Terms & Conditions
Delivery
The Solex Service Ad van Heerbeek conditions
Article 1 Applicability
1. The conditions apply to all our offers and transactions.
2. Other conditions do not apply unless we have stated. Our express written agreement with the applicability
3. Provisions of these conditions do not apply, if it appears that these constitute, or come up with any statutory provisions of current or future law. If any provision on this ground would be void under the conditions most favorable for our settlement and the remaining provisions shall remain in full force.
Article 2 Offers, conclusion
1. Our offers are without obligation. if the offer a deadline is set, this period extends only to bind the purchaser. We can offer retract within 2 days after receipt of the acceptance.
2. Save as provided in the preceding paragraph withdrawal option is an agreement at the time that we have received. Timely, written and fully with the offer corresponding acceptance by the buyer
3. Agreement also comes about because we deliver the goods in accordance with the accompanying delivery note / invoice.
4. The contents of folders, printing etc. not binding on us unless the agreement, it expressly refers.
Article 3 Prices
1.We have the right reasonable cost to charge. We will notify the buyer in writing of this passing.
2. Unless otherwise agreed, our prices ex warehouse at the time of delivery and, all transportation, costs of insurance, VAT and other taxes and other costs to be borne by buyer.
Article 4 Delivery Place and Delivery
1. For all transactions and under all circumstances, also with free delivery, our warehouse is considered as the place of delivery. The date of delivery shall be the date of delivery to which the shipment is made, except slipped affairs, for which the date of the delivery as such applies.
2. The risk of the goods delivered is always after delivery for the buyer.
3. We are entitled to an order in its entirety, or sequentially to deliver in installments and in the latter case each part delivery to invoice separately to the buyer and to demand its payment. If the buyer to pay a partial delivery fails, we are entitled to do agreement, which has not yet been carried out, without judicial intervention and without any notice to the buyer as canceled to consider retaining our right to compensation by us.
4. Delivery times are approximate. In late delivery moot the buyer fails to provide written notice and a reasonable period to still allow us to meet our delivery commitment, without the buyer and / or third parties to claim damages can exercise towards us.
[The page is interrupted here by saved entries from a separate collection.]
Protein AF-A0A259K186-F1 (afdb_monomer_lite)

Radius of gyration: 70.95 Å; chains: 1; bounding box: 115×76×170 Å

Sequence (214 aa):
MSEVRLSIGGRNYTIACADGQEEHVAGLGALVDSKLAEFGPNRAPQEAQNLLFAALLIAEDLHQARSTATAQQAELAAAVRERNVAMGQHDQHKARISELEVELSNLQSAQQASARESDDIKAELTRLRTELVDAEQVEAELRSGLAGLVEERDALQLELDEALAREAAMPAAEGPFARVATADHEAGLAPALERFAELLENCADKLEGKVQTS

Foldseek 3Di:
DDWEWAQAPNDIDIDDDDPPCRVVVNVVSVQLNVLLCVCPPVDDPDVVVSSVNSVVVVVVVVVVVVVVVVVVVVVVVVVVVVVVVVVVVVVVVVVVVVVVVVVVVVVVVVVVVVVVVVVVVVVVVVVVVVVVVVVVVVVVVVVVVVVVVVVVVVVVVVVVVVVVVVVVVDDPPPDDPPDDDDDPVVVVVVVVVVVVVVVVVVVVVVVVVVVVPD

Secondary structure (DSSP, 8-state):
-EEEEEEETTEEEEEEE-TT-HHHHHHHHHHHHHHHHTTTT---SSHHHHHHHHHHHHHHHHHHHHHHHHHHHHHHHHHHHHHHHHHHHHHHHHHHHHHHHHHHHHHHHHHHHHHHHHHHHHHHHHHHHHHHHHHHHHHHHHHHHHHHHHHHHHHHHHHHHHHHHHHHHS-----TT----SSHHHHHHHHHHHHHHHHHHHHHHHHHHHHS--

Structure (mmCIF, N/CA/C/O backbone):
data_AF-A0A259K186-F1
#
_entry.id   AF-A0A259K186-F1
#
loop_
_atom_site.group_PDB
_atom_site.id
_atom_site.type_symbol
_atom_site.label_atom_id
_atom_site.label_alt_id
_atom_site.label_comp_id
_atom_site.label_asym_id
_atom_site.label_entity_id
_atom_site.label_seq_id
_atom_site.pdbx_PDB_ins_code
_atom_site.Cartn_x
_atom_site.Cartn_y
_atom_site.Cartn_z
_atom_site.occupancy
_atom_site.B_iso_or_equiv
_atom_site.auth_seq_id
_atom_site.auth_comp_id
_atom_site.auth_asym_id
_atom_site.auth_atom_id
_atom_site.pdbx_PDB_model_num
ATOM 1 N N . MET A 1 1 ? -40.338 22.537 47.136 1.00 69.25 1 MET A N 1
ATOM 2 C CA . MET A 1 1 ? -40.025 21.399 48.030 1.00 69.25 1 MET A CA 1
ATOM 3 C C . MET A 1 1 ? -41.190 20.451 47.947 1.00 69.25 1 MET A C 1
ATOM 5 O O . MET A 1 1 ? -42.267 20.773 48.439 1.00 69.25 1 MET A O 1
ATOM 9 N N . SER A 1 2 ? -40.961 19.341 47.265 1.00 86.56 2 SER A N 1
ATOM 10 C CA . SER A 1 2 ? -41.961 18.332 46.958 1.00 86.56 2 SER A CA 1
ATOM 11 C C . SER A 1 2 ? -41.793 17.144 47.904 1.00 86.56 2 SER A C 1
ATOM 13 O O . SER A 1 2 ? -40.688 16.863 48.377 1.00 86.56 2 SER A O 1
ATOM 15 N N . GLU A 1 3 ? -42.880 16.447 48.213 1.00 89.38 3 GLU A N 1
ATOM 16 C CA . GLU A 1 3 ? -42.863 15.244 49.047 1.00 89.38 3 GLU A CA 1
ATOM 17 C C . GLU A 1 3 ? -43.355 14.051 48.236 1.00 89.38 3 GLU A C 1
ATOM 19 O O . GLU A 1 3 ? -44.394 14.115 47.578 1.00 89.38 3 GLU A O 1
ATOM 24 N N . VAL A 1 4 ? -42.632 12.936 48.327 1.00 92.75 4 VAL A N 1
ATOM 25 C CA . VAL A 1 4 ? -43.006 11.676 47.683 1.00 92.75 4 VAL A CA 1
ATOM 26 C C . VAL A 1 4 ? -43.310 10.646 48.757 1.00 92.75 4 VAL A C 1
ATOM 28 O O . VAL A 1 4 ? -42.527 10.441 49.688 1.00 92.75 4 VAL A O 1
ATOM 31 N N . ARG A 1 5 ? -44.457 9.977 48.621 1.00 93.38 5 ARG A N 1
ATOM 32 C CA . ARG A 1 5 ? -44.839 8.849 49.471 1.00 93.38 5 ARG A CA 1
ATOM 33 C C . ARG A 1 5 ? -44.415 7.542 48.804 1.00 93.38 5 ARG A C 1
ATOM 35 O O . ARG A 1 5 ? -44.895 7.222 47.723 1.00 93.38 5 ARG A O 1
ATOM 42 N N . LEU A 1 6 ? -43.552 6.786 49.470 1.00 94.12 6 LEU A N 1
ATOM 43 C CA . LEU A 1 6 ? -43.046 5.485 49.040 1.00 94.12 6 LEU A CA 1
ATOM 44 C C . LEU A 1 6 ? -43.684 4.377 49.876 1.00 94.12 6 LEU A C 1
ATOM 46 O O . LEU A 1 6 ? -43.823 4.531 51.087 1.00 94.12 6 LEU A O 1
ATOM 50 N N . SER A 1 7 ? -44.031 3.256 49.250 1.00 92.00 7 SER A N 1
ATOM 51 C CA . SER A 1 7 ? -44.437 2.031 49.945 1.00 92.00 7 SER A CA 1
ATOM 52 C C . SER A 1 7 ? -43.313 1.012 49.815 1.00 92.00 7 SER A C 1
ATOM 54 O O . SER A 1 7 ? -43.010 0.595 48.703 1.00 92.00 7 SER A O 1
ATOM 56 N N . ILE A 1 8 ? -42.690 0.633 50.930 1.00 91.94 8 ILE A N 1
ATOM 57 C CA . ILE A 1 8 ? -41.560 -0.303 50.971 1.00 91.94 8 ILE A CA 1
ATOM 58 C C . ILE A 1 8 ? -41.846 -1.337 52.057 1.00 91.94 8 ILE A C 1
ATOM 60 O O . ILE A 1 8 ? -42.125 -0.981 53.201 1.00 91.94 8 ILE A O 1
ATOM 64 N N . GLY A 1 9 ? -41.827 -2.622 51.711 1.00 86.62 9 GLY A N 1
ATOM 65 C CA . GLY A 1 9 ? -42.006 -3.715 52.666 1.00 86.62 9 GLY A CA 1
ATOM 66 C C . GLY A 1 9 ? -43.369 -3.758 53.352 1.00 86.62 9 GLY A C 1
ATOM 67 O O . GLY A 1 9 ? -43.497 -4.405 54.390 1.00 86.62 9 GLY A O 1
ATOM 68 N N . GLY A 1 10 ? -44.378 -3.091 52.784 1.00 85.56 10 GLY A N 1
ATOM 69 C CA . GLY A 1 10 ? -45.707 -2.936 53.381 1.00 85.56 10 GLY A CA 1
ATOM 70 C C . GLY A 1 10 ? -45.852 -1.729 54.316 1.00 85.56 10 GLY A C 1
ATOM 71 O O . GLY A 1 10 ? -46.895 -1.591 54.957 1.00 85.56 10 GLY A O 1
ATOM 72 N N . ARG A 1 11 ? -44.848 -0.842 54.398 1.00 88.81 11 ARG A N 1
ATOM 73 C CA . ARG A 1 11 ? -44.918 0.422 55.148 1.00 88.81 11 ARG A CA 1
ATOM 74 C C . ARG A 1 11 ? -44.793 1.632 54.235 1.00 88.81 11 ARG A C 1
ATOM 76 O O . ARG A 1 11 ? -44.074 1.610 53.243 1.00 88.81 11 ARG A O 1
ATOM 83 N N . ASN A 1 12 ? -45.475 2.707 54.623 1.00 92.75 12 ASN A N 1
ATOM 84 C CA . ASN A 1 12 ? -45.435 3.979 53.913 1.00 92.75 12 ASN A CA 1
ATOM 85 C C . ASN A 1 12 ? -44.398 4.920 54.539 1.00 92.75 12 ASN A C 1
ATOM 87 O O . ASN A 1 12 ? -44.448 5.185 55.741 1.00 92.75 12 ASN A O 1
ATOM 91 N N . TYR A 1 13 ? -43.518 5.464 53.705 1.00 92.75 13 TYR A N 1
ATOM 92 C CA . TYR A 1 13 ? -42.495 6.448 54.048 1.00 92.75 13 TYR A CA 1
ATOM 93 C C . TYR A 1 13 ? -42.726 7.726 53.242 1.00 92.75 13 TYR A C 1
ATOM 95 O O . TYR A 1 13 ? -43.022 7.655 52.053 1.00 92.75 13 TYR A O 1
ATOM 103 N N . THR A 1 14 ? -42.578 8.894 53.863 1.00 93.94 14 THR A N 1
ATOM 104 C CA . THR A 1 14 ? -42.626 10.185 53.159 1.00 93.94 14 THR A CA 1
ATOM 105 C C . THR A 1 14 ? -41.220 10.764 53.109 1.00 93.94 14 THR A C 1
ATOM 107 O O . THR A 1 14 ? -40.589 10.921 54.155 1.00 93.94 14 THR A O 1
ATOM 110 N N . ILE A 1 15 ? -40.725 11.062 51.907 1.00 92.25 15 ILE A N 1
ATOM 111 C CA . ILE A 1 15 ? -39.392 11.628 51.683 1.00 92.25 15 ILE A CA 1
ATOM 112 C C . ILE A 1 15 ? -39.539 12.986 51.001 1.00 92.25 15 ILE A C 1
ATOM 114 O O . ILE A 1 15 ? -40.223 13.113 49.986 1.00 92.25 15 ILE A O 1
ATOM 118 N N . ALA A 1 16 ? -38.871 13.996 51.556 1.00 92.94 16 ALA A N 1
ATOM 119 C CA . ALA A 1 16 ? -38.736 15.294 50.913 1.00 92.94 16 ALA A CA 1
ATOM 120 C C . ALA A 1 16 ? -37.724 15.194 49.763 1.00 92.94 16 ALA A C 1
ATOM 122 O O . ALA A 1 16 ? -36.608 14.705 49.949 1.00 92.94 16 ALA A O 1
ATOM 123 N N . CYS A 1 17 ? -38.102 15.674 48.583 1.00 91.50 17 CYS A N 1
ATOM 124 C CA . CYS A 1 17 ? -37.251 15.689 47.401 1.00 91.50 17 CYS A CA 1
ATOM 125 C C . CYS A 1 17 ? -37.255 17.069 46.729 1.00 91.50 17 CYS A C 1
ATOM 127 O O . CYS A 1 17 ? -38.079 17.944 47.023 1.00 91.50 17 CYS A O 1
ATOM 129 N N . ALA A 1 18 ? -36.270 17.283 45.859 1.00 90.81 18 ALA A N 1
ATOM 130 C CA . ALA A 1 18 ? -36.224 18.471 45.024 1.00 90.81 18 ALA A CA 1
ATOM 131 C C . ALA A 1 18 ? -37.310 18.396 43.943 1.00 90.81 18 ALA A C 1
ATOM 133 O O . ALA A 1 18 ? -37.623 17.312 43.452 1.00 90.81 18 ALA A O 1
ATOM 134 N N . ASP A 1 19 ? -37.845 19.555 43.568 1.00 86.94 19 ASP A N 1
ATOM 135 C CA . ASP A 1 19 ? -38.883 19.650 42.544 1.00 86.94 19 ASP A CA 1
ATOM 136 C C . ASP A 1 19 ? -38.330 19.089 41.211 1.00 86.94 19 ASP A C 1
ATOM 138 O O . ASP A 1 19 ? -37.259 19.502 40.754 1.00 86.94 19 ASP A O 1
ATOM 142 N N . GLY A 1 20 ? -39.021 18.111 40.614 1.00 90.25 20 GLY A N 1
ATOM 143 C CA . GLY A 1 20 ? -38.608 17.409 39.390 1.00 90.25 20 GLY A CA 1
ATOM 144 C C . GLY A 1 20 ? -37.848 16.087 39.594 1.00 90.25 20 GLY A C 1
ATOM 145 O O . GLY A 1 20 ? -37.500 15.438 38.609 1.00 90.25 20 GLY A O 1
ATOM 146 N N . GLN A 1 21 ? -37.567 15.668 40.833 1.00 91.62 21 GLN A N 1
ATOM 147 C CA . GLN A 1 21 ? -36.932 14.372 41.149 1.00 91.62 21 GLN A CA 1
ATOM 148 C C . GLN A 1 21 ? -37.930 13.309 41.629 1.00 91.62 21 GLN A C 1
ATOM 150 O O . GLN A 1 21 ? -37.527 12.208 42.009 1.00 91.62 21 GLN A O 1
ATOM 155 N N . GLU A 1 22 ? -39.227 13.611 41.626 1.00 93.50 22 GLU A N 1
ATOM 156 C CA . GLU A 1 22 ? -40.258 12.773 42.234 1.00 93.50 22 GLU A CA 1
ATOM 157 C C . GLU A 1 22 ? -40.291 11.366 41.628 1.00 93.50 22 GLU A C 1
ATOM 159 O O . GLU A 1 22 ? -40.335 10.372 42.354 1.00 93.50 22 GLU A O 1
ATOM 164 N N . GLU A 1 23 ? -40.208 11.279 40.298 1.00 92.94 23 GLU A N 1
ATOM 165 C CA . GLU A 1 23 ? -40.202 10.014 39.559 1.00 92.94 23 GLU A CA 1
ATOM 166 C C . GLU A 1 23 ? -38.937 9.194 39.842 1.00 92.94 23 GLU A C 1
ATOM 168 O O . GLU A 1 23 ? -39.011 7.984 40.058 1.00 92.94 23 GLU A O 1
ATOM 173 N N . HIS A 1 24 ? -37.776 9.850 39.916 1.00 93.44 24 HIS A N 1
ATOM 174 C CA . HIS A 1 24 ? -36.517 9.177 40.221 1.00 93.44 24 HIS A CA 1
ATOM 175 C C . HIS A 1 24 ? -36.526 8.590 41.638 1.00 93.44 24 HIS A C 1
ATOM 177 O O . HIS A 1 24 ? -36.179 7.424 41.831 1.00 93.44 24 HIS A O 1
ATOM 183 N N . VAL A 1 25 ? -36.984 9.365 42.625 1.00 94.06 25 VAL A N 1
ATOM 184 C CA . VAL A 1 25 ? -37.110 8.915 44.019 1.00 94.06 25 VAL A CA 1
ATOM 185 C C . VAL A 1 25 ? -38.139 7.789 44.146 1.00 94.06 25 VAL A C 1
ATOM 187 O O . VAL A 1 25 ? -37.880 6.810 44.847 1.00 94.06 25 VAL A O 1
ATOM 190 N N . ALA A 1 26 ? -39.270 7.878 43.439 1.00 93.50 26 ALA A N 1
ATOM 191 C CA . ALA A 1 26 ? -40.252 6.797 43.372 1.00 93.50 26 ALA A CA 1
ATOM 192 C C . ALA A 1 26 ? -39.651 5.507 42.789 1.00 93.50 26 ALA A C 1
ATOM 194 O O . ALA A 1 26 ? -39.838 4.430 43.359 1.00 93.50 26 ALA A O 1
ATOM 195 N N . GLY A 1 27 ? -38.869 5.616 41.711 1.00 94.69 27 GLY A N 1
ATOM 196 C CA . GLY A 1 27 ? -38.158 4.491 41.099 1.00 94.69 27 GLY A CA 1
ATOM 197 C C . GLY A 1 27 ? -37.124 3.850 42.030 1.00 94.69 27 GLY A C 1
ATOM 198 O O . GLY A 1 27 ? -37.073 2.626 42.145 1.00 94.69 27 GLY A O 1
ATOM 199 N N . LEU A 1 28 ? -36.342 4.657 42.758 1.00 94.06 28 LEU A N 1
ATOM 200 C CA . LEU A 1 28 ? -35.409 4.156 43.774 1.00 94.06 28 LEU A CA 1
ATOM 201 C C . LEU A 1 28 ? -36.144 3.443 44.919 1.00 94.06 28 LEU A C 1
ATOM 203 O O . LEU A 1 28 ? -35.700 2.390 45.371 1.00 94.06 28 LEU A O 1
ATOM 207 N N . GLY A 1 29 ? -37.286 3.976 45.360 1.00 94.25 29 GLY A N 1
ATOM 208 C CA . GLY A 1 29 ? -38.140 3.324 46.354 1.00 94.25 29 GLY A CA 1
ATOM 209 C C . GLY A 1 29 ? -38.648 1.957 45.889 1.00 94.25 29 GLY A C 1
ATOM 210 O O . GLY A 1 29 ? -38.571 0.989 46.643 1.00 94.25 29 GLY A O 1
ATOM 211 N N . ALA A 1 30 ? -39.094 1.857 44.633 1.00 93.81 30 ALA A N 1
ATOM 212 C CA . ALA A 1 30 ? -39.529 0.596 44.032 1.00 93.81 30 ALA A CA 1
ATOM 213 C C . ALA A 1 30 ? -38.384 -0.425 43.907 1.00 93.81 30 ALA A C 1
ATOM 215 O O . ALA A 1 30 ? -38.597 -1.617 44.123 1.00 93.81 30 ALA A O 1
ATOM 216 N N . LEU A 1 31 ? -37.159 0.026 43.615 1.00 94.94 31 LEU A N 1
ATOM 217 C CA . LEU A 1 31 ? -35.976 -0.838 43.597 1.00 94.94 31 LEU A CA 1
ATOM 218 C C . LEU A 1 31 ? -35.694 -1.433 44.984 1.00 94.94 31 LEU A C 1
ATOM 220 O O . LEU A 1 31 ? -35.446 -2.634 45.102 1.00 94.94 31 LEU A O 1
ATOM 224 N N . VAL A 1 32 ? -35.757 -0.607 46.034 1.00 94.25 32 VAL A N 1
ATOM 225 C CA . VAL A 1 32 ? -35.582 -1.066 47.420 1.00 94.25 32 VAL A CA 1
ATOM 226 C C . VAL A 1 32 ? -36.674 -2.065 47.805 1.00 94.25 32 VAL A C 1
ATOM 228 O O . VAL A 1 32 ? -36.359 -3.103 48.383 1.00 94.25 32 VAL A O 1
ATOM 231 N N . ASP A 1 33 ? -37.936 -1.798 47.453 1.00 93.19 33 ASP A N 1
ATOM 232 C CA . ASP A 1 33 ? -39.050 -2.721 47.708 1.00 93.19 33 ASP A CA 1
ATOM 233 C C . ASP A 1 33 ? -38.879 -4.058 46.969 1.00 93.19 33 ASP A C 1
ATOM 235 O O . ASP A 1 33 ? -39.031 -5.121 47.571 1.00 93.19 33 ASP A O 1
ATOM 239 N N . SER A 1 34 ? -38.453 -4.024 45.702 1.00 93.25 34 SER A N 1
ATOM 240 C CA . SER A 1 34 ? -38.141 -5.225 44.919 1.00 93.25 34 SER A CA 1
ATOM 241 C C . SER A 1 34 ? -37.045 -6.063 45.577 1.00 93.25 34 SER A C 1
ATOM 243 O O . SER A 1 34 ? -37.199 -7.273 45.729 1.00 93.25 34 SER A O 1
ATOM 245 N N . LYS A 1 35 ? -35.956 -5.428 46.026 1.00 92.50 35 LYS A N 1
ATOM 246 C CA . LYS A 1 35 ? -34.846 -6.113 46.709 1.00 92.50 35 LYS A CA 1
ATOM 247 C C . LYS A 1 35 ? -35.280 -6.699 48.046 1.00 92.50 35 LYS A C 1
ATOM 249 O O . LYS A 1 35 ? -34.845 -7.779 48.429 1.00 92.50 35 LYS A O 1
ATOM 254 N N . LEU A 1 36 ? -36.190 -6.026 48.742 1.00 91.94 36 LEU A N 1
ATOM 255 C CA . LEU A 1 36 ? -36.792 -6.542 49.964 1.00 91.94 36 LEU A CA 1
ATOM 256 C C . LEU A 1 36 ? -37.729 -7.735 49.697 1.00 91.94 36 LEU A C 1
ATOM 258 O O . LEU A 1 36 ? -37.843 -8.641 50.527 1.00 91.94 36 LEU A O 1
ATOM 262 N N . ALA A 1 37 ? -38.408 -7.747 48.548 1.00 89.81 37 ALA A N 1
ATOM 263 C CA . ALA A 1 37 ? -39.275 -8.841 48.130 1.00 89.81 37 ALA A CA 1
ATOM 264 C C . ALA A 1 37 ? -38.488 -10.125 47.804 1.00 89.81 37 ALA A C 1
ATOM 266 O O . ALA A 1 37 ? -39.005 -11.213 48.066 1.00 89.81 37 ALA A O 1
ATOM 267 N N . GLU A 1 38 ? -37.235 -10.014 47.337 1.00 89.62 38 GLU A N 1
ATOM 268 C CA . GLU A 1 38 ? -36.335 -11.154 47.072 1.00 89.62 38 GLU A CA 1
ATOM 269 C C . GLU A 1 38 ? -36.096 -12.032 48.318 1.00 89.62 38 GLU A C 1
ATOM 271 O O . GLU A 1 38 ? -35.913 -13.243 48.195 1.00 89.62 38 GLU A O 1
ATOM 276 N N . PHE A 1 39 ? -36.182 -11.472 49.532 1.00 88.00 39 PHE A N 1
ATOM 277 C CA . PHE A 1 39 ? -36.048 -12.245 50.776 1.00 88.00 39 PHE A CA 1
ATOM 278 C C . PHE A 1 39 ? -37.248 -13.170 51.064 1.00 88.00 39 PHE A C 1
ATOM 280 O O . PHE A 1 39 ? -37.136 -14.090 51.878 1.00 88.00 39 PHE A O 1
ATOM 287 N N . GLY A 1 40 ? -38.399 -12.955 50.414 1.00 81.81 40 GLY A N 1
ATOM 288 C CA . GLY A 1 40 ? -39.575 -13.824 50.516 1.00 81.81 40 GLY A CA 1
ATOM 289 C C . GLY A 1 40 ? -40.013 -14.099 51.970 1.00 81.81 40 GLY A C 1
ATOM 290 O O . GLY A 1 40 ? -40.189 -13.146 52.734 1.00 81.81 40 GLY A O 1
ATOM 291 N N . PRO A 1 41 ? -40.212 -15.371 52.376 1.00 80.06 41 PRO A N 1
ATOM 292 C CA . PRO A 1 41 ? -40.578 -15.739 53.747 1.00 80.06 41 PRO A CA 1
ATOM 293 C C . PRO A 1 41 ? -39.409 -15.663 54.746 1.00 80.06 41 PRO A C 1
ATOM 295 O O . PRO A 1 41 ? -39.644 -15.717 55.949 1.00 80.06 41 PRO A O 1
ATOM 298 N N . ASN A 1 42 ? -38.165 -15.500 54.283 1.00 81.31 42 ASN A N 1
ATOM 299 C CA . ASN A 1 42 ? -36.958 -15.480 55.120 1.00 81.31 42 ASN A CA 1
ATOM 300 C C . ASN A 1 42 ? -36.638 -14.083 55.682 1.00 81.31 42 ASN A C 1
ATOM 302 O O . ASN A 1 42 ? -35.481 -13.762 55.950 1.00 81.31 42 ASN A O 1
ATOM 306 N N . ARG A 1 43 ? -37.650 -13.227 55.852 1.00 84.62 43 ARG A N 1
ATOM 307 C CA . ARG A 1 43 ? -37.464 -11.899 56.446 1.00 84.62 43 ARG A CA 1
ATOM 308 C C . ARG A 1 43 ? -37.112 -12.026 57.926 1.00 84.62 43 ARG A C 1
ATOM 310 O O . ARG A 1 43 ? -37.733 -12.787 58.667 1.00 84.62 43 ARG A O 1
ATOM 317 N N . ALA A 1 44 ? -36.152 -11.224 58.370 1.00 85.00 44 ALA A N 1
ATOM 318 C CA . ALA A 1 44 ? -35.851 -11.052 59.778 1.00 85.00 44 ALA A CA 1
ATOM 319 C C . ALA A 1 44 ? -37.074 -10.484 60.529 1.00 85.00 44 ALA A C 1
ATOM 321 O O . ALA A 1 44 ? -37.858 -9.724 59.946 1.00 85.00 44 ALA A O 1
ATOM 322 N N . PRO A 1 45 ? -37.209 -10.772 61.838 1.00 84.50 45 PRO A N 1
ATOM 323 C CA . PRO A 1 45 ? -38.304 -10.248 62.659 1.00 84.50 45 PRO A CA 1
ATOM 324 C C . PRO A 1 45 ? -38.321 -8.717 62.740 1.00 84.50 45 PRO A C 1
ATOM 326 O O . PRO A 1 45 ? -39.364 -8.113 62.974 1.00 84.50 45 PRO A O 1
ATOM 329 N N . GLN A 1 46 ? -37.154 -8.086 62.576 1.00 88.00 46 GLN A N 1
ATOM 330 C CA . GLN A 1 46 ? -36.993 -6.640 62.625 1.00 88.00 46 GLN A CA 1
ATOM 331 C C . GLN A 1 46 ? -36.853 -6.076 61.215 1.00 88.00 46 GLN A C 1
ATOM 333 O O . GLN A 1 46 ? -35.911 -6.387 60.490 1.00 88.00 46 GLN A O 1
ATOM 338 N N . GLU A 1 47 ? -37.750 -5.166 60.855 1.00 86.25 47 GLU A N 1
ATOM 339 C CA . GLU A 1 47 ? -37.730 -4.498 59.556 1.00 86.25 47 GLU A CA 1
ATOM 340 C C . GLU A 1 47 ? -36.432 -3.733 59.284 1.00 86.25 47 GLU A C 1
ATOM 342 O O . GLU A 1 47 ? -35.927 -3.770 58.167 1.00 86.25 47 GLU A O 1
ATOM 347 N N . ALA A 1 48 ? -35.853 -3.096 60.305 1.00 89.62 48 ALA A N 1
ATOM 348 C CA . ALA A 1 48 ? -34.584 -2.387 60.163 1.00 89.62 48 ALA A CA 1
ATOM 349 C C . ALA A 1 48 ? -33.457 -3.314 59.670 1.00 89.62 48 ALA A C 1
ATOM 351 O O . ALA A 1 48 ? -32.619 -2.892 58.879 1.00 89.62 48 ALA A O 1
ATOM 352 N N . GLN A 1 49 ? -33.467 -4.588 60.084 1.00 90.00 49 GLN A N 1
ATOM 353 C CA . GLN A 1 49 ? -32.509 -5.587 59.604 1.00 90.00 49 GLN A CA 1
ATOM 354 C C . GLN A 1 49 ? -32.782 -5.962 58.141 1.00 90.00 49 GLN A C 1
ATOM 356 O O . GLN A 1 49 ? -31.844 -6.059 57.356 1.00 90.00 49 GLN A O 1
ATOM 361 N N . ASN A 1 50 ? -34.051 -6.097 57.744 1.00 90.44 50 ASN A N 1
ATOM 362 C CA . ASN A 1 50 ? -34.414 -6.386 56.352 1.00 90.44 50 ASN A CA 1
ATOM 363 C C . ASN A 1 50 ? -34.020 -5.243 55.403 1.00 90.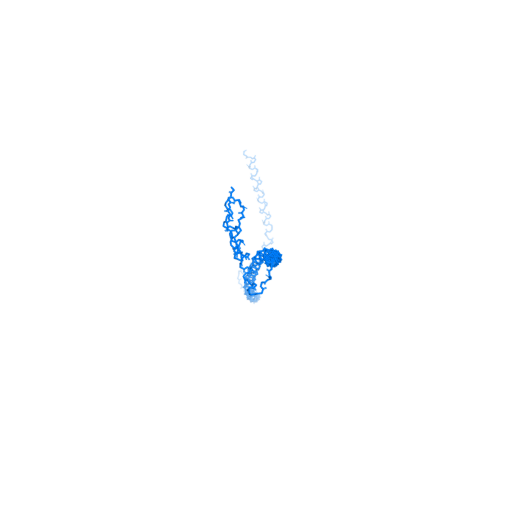44 50 ASN A C 1
ATOM 365 O O . ASN A 1 50 ? -33.462 -5.493 54.337 1.00 90.44 50 ASN A O 1
ATOM 369 N N . LEU A 1 51 ? -34.255 -3.989 55.805 1.00 91.38 51 LEU A N 1
ATOM 370 C CA . LEU A 1 51 ? -33.829 -2.811 55.044 1.00 91.38 51 LEU A CA 1
ATOM 371 C C . LEU A 1 51 ? -32.302 -2.701 54.968 1.00 91.38 51 LEU A C 1
ATOM 373 O O . LEU A 1 51 ? -31.777 -2.340 53.918 1.00 91.38 51 LEU A O 1
ATOM 377 N N . LEU A 1 52 ? -31.582 -3.052 56.041 1.00 92.31 52 LEU A N 1
ATOM 378 C CA . LEU A 1 52 ? -30.119 -3.116 56.023 1.00 92.31 52 LEU A CA 1
ATOM 379 C C . LEU A 1 52 ? -29.616 -4.162 55.019 1.00 92.31 52 LEU A C 1
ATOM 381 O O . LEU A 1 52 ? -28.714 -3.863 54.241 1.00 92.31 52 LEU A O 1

This paragraph shall not apply if there is a more or less permanent not allow us to take failure as referred to in art. 10.
5. If after the expiry of the delivery are not purchased by the buyer and get stored at his expense and risk.
Article 5 Ownership and possessory pledge
1. All goods delivered by us, regardless of where they are located, remain our property until the buyer the purchase price, together with interest and costs, and our other receivables in connection with his failure in the fulfillment of the agreement have been met.
2. The buyer is, as long as he has not complied with the above claim is not entitled to the goods delivered by us to establish a lien or possessory pledge and undertake to third parties who wish to establish, it will declare that the first demand of us such a right he is not authorized to attach a lien or possessory pledge.
3. If the buyer of goods delivered by us, subject to ownership creates a new object, he acts in that formation in our mission and he will keep the matter for us. He only becomes owner at the time the reservation of title is canceled because all our demands are met.
4. As far as we have other claims against the purchaser than those referred to in paragraph 1 and we have delivered that no retention of title to the buyer draws the buyer as security for the fulfillment of its obligations in favor of a non-possessory pledge on these matters, as we accept this possessory pledge. The buyer will sign a deed establishing the pledge on our first request. He shall guarantee that he is to pledge the goods and that the goods, apart from our rights, be no property and / or limited rights.
5. The buyer has the right to sell by all goods falling under the retention of title possessory pledge in a normal manner or process within the normal course of his bed chain manager.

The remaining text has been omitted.